Stored items from a collection
-- Opening Marker --

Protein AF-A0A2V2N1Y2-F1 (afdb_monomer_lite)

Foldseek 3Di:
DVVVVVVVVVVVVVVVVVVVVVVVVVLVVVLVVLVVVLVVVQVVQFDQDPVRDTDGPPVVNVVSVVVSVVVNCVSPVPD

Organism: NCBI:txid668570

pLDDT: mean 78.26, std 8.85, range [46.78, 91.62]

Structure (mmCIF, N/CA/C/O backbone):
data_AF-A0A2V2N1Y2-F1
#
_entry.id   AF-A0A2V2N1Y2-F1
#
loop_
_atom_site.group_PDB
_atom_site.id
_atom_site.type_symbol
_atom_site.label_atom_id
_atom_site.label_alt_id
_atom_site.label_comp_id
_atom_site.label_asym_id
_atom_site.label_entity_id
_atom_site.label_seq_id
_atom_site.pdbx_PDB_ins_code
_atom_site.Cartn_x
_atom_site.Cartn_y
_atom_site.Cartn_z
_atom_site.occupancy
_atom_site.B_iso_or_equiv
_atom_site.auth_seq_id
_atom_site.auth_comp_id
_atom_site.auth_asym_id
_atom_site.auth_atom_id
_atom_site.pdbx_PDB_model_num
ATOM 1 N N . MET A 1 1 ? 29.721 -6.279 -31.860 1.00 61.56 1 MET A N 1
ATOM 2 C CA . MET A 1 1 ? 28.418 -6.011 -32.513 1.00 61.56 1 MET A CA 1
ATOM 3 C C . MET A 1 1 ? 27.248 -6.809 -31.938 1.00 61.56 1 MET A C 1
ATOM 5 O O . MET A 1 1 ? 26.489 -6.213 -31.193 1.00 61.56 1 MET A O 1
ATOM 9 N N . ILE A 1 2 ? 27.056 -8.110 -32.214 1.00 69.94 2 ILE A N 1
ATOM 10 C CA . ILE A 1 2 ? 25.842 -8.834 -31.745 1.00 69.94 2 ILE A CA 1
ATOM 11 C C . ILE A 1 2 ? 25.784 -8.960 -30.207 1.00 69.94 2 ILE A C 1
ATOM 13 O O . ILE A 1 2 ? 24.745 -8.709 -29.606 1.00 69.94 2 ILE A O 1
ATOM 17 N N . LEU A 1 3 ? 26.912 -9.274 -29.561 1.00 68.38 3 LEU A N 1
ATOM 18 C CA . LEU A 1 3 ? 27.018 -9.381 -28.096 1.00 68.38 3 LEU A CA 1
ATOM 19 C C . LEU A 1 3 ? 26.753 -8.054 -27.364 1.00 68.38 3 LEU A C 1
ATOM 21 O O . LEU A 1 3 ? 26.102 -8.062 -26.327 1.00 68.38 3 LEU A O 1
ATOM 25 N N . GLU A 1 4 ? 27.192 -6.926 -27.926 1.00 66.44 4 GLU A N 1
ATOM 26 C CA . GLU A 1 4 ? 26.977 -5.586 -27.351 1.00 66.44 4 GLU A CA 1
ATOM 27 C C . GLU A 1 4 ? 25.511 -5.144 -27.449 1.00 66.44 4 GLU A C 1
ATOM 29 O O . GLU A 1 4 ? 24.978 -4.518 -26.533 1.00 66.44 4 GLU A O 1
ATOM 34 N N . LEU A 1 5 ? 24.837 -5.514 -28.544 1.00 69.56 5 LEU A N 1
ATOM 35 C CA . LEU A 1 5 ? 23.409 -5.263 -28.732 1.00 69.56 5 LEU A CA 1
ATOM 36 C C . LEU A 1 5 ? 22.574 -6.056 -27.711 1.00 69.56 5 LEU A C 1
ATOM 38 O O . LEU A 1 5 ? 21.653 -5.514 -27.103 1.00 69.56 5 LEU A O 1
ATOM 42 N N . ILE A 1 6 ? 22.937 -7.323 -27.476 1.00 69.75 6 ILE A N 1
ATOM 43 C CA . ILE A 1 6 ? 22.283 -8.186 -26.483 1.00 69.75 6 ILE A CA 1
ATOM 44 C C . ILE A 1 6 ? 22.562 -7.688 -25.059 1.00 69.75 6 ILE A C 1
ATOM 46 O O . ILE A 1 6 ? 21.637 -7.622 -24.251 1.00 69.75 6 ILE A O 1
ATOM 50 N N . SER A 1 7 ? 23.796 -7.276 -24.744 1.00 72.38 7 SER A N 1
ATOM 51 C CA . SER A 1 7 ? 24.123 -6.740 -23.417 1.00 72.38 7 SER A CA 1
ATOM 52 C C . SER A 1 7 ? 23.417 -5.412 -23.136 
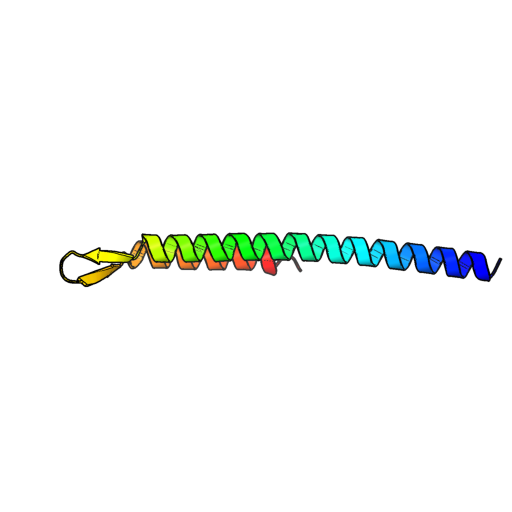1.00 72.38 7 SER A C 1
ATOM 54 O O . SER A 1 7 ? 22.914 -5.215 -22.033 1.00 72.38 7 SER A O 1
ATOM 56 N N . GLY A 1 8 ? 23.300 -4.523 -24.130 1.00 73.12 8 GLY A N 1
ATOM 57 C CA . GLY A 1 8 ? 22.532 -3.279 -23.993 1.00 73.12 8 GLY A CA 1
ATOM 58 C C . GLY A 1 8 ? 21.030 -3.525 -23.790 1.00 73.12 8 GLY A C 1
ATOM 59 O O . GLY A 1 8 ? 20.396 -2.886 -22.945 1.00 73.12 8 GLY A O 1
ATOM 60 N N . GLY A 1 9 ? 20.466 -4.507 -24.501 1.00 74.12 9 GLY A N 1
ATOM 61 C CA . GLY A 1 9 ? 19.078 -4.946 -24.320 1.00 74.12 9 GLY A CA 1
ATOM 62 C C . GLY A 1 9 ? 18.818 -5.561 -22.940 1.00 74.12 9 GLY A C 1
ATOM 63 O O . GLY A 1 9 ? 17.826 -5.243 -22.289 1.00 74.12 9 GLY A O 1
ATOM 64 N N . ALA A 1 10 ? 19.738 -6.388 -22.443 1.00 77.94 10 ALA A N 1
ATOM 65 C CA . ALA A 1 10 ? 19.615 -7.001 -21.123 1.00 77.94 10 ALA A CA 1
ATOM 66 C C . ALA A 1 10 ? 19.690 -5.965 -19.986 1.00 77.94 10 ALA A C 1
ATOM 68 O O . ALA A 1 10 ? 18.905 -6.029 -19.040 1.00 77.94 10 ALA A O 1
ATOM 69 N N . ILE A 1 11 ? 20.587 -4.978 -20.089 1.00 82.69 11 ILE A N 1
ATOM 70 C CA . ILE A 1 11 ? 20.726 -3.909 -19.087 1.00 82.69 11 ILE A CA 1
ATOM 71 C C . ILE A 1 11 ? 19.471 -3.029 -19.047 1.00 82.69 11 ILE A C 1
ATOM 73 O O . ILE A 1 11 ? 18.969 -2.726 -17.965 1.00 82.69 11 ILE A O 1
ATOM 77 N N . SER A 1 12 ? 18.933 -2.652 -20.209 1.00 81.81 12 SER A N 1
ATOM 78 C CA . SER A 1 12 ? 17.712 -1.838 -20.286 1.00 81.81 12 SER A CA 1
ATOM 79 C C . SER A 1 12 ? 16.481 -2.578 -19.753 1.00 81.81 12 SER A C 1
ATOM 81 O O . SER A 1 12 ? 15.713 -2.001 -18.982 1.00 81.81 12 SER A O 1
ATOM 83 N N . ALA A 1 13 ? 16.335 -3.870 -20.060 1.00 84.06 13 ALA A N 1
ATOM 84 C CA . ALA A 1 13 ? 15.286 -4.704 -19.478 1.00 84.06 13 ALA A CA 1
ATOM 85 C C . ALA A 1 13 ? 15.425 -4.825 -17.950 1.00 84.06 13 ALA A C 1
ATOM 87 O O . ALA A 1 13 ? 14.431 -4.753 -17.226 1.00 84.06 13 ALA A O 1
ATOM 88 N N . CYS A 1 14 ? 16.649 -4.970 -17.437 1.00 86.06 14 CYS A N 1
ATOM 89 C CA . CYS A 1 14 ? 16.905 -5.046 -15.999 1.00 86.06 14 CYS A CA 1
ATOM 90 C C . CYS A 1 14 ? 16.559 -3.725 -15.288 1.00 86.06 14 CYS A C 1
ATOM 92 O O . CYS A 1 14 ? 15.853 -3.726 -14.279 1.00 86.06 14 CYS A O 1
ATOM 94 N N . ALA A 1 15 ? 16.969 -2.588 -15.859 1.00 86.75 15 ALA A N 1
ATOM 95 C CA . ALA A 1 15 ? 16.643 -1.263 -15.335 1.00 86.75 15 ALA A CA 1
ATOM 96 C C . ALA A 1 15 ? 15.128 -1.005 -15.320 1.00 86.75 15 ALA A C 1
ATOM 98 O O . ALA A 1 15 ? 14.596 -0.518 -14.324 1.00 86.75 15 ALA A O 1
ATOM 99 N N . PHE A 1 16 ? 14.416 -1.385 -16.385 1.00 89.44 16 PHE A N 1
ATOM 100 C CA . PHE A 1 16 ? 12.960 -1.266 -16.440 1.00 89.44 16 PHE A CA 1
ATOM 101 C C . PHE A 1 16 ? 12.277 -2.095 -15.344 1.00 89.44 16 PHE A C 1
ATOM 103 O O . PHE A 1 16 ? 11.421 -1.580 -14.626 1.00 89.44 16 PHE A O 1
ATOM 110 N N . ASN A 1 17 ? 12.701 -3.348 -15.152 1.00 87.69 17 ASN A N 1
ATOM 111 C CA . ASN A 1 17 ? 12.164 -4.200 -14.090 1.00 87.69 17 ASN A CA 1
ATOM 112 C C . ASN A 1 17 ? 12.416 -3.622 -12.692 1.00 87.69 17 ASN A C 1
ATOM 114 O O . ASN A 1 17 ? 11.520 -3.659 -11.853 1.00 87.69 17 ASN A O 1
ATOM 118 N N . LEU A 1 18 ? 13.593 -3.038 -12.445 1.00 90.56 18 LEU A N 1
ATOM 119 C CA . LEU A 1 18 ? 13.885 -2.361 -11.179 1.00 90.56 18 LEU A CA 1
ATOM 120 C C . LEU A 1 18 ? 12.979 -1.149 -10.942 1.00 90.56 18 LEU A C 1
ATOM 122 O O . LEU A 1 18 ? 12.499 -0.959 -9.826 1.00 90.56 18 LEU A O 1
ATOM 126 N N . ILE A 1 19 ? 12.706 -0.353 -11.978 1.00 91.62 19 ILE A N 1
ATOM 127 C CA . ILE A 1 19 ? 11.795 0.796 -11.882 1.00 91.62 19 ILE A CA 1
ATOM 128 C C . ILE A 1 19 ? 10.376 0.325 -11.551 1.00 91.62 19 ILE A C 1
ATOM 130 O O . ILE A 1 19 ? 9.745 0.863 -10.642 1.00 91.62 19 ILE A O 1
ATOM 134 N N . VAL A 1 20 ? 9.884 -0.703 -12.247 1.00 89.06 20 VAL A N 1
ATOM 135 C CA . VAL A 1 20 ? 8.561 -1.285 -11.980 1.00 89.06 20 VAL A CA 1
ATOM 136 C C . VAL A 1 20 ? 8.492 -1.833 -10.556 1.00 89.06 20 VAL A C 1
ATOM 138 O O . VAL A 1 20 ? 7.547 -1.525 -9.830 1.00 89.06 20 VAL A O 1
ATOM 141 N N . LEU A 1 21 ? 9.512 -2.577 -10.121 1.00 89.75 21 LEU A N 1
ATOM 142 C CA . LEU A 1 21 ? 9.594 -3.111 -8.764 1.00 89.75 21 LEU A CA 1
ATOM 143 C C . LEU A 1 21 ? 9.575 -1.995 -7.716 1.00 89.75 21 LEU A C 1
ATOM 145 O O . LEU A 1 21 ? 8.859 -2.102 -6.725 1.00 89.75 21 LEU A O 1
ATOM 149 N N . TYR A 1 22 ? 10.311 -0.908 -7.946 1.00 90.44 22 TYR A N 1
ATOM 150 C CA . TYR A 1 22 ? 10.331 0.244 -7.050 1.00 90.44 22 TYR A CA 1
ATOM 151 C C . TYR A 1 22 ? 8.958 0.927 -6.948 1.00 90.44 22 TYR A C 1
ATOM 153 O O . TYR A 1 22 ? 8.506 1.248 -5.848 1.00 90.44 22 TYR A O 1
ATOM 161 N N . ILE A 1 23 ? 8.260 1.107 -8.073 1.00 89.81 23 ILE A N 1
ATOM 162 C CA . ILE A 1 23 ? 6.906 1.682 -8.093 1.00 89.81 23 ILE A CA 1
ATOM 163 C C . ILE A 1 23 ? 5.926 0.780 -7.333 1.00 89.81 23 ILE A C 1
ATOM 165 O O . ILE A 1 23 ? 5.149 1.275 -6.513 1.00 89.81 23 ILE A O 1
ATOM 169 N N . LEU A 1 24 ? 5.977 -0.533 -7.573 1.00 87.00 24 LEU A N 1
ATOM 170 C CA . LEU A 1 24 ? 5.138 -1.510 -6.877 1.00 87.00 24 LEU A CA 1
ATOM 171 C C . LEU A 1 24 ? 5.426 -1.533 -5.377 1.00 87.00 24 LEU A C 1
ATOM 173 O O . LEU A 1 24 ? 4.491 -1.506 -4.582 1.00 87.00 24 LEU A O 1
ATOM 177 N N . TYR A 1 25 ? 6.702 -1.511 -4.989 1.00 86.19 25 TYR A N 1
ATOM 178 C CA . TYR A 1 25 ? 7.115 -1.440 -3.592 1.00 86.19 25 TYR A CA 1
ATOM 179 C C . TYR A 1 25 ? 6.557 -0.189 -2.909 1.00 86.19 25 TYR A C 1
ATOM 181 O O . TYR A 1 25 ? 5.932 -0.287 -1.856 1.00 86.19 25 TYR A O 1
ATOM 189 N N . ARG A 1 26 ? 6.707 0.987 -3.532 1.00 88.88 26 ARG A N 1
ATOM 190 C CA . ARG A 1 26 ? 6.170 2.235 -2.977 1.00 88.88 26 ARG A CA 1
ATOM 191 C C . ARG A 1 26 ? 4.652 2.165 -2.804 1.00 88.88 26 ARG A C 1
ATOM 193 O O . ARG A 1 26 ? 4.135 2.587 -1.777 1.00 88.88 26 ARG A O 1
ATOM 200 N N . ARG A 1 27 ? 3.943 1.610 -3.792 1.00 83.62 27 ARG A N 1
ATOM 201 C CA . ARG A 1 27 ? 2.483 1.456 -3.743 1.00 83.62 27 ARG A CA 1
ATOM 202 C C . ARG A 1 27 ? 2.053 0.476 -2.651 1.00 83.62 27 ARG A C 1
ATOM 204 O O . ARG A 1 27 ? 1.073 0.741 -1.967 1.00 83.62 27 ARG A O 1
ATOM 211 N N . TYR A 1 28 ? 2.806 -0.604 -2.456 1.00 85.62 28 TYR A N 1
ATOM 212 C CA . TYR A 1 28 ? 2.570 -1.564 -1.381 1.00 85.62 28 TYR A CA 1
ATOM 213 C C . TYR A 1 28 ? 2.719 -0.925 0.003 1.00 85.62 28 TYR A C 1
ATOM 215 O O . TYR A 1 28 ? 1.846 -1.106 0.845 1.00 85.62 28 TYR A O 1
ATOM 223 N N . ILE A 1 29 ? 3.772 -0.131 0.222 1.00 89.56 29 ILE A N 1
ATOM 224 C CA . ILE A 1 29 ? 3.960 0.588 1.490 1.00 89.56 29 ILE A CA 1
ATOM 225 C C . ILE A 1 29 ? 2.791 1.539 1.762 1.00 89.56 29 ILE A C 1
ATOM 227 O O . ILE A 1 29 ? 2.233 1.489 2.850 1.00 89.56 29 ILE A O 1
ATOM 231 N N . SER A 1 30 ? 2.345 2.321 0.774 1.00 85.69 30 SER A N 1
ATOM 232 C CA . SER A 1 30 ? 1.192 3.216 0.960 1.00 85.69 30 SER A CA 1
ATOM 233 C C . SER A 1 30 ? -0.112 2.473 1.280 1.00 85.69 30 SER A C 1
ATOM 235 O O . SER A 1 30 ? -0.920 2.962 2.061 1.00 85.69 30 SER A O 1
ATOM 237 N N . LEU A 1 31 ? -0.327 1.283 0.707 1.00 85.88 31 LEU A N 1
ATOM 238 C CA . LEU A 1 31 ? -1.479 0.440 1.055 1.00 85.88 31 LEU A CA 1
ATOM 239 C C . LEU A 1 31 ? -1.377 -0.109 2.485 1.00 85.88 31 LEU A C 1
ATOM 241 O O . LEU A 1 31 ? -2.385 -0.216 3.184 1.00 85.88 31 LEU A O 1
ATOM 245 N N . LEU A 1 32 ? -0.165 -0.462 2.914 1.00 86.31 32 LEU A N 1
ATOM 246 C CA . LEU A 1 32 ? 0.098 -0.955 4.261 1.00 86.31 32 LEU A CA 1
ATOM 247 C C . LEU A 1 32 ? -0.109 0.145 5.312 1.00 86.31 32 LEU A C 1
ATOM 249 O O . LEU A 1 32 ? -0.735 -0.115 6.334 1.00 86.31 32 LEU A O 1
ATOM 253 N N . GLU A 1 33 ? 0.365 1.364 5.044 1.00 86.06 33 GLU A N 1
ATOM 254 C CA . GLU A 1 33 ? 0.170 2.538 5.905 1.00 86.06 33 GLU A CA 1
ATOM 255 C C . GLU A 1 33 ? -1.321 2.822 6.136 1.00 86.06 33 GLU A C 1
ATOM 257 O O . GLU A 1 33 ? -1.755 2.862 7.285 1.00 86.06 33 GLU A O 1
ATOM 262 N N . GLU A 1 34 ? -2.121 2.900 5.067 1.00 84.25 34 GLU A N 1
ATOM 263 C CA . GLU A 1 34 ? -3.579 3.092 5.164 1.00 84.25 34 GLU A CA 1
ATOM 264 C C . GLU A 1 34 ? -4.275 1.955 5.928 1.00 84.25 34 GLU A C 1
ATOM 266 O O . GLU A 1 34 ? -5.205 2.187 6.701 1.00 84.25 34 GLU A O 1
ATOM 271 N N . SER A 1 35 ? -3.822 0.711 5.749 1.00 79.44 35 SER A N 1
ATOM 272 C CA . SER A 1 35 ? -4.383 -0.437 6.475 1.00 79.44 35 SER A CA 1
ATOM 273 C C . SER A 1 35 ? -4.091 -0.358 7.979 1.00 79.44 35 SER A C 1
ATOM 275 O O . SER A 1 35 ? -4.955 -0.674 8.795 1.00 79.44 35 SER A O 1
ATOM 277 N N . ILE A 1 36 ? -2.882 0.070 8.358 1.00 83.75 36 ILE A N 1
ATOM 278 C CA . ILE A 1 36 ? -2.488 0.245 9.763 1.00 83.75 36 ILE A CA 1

-- Closing Marker --
-- Opening Marker --

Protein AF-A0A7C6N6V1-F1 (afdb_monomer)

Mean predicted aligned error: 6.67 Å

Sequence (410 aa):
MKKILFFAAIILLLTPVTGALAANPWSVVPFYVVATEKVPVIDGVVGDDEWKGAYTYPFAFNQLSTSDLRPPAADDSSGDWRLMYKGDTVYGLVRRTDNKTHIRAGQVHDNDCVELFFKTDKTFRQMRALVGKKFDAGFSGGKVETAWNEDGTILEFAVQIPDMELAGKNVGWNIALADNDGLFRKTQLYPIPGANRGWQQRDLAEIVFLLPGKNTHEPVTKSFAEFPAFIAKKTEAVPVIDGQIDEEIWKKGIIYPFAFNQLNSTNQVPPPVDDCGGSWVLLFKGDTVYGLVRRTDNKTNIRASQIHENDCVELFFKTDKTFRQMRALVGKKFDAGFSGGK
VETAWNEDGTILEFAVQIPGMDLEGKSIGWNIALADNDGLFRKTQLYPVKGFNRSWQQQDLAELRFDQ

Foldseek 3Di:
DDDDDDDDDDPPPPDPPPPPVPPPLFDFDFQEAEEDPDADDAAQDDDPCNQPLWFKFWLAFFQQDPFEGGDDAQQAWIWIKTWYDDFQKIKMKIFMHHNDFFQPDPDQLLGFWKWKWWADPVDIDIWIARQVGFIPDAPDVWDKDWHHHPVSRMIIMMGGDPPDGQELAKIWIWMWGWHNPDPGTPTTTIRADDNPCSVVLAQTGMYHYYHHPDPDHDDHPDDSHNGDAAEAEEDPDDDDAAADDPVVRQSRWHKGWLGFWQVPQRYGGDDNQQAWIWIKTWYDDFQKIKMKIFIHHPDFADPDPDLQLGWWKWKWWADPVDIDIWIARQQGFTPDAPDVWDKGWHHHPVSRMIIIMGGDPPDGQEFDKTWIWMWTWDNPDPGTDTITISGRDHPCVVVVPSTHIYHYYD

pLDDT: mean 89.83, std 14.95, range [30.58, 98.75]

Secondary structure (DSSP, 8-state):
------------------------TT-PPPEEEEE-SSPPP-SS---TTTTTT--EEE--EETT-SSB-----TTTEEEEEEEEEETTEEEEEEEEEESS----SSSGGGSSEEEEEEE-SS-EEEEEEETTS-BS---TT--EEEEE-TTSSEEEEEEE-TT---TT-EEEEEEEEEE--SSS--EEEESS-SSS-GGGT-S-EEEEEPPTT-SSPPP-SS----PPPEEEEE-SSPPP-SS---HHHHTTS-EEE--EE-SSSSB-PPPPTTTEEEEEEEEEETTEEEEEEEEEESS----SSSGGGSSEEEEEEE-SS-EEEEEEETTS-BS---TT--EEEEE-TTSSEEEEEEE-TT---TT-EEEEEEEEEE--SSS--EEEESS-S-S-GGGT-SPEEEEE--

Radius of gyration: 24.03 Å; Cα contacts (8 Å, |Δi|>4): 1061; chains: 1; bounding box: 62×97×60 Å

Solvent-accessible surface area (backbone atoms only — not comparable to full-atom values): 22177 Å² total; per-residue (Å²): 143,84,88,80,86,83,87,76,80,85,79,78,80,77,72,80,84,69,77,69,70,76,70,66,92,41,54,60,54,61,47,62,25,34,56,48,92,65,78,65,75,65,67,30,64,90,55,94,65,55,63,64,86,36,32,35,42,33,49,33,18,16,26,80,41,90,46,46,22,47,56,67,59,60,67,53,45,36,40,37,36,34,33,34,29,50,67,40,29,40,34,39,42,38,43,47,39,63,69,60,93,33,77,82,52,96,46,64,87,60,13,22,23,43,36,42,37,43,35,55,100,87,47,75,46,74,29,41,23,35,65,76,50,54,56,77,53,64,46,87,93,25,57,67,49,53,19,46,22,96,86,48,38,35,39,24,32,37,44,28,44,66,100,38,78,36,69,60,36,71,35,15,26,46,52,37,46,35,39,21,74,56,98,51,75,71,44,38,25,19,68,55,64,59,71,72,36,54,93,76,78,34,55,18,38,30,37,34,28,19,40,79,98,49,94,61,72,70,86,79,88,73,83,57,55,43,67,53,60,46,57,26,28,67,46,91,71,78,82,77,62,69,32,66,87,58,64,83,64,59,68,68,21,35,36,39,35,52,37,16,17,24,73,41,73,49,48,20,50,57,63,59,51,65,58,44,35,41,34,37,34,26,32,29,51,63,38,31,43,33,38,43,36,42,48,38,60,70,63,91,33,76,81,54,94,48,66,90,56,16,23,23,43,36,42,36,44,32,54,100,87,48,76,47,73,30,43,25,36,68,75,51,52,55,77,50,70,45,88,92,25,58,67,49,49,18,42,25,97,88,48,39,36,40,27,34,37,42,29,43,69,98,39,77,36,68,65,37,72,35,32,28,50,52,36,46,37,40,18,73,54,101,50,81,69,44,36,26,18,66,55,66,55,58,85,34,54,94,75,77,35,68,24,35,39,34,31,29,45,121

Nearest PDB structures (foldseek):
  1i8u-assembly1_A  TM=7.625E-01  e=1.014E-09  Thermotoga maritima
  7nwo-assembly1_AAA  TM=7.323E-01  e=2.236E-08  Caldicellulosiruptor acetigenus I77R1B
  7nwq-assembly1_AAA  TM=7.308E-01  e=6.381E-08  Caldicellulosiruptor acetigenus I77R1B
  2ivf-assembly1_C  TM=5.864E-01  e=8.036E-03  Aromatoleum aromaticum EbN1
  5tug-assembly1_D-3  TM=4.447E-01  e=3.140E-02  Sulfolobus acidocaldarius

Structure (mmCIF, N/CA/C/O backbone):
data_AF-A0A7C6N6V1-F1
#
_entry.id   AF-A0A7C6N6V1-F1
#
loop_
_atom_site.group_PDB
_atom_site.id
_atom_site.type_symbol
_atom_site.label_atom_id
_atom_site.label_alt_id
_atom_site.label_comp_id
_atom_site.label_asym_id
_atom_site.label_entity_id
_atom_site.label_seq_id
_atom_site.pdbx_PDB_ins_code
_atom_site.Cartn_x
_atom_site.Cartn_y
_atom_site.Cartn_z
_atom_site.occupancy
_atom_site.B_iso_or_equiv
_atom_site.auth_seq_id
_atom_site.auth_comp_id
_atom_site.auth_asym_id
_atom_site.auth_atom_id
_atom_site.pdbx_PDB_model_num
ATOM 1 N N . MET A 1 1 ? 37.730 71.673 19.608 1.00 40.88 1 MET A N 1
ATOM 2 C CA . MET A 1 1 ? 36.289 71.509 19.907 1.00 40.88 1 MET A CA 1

-- Closing Marker --

** Aim of the task **
With the first line being the one containing "ATOM 254 C CA" and the last line the one containing "ATOM 278 C CA", transcribe exactly the lines above that fall in that range.

** Written reply **
ATOM 254 C CA . GLU A 1 33 ? 0.170 2.538 5.905 1.00 86.06 33 GLU A CA 1
ATOM 255 C C . GLU A 1 33 ? -1.321 2.822 6.136 1.00 86.06 33 GLU A C 1
ATOM 257 O O . GLU A 1 33 ? -1.755 2.862 7.285 1.00 86.06 33 GLU A O 1
ATOM 262 N N . GLU A 1 34 ? -2.121 2.900 5.067 1.00 84.25 34 GLU A N 1
ATOM 263 C CA . GLU A 1 34 ? -3.579 3.092 5.164 1.00 84.25 34 GLU A CA 1
ATOM 264 C C . GLU A 1 34 ? -4.275 1.955 5.928 1.00 84.25 34 GLU A C 1
ATOM 266 O O . GLU A 1 34 ? -5.205 2.187 6.701 1.00 84.25 34 GLU A O 1
ATOM 271 N N . SER A 1 35 ? -3.822 0.711 5.749 1.00 79.44 35 SER A N 1
ATOM 272 C CA . SER A 1 35 ? -4.383 -0.437 6.475 1.00 79.44 35 SER A CA 1
ATOM 273 C C . SER A 1 35 ? -4.091 -0.358 7.979 1.00 79.44 35 SER A C 1
ATOM 275 O O . SER A 1 35 ? -4.955 -0.674 8.795 1.00 79.44 35 SER A O 1
ATOM 277 N N . ILE A 1 36 ? -2.882 0.070 8.358 1.00 83.75 36 ILE A N 1
ATOM 278 C CA . ILE A 1 36 ? -2.488 0.245 9.763 1.00 83.75 36 ILE A CA 1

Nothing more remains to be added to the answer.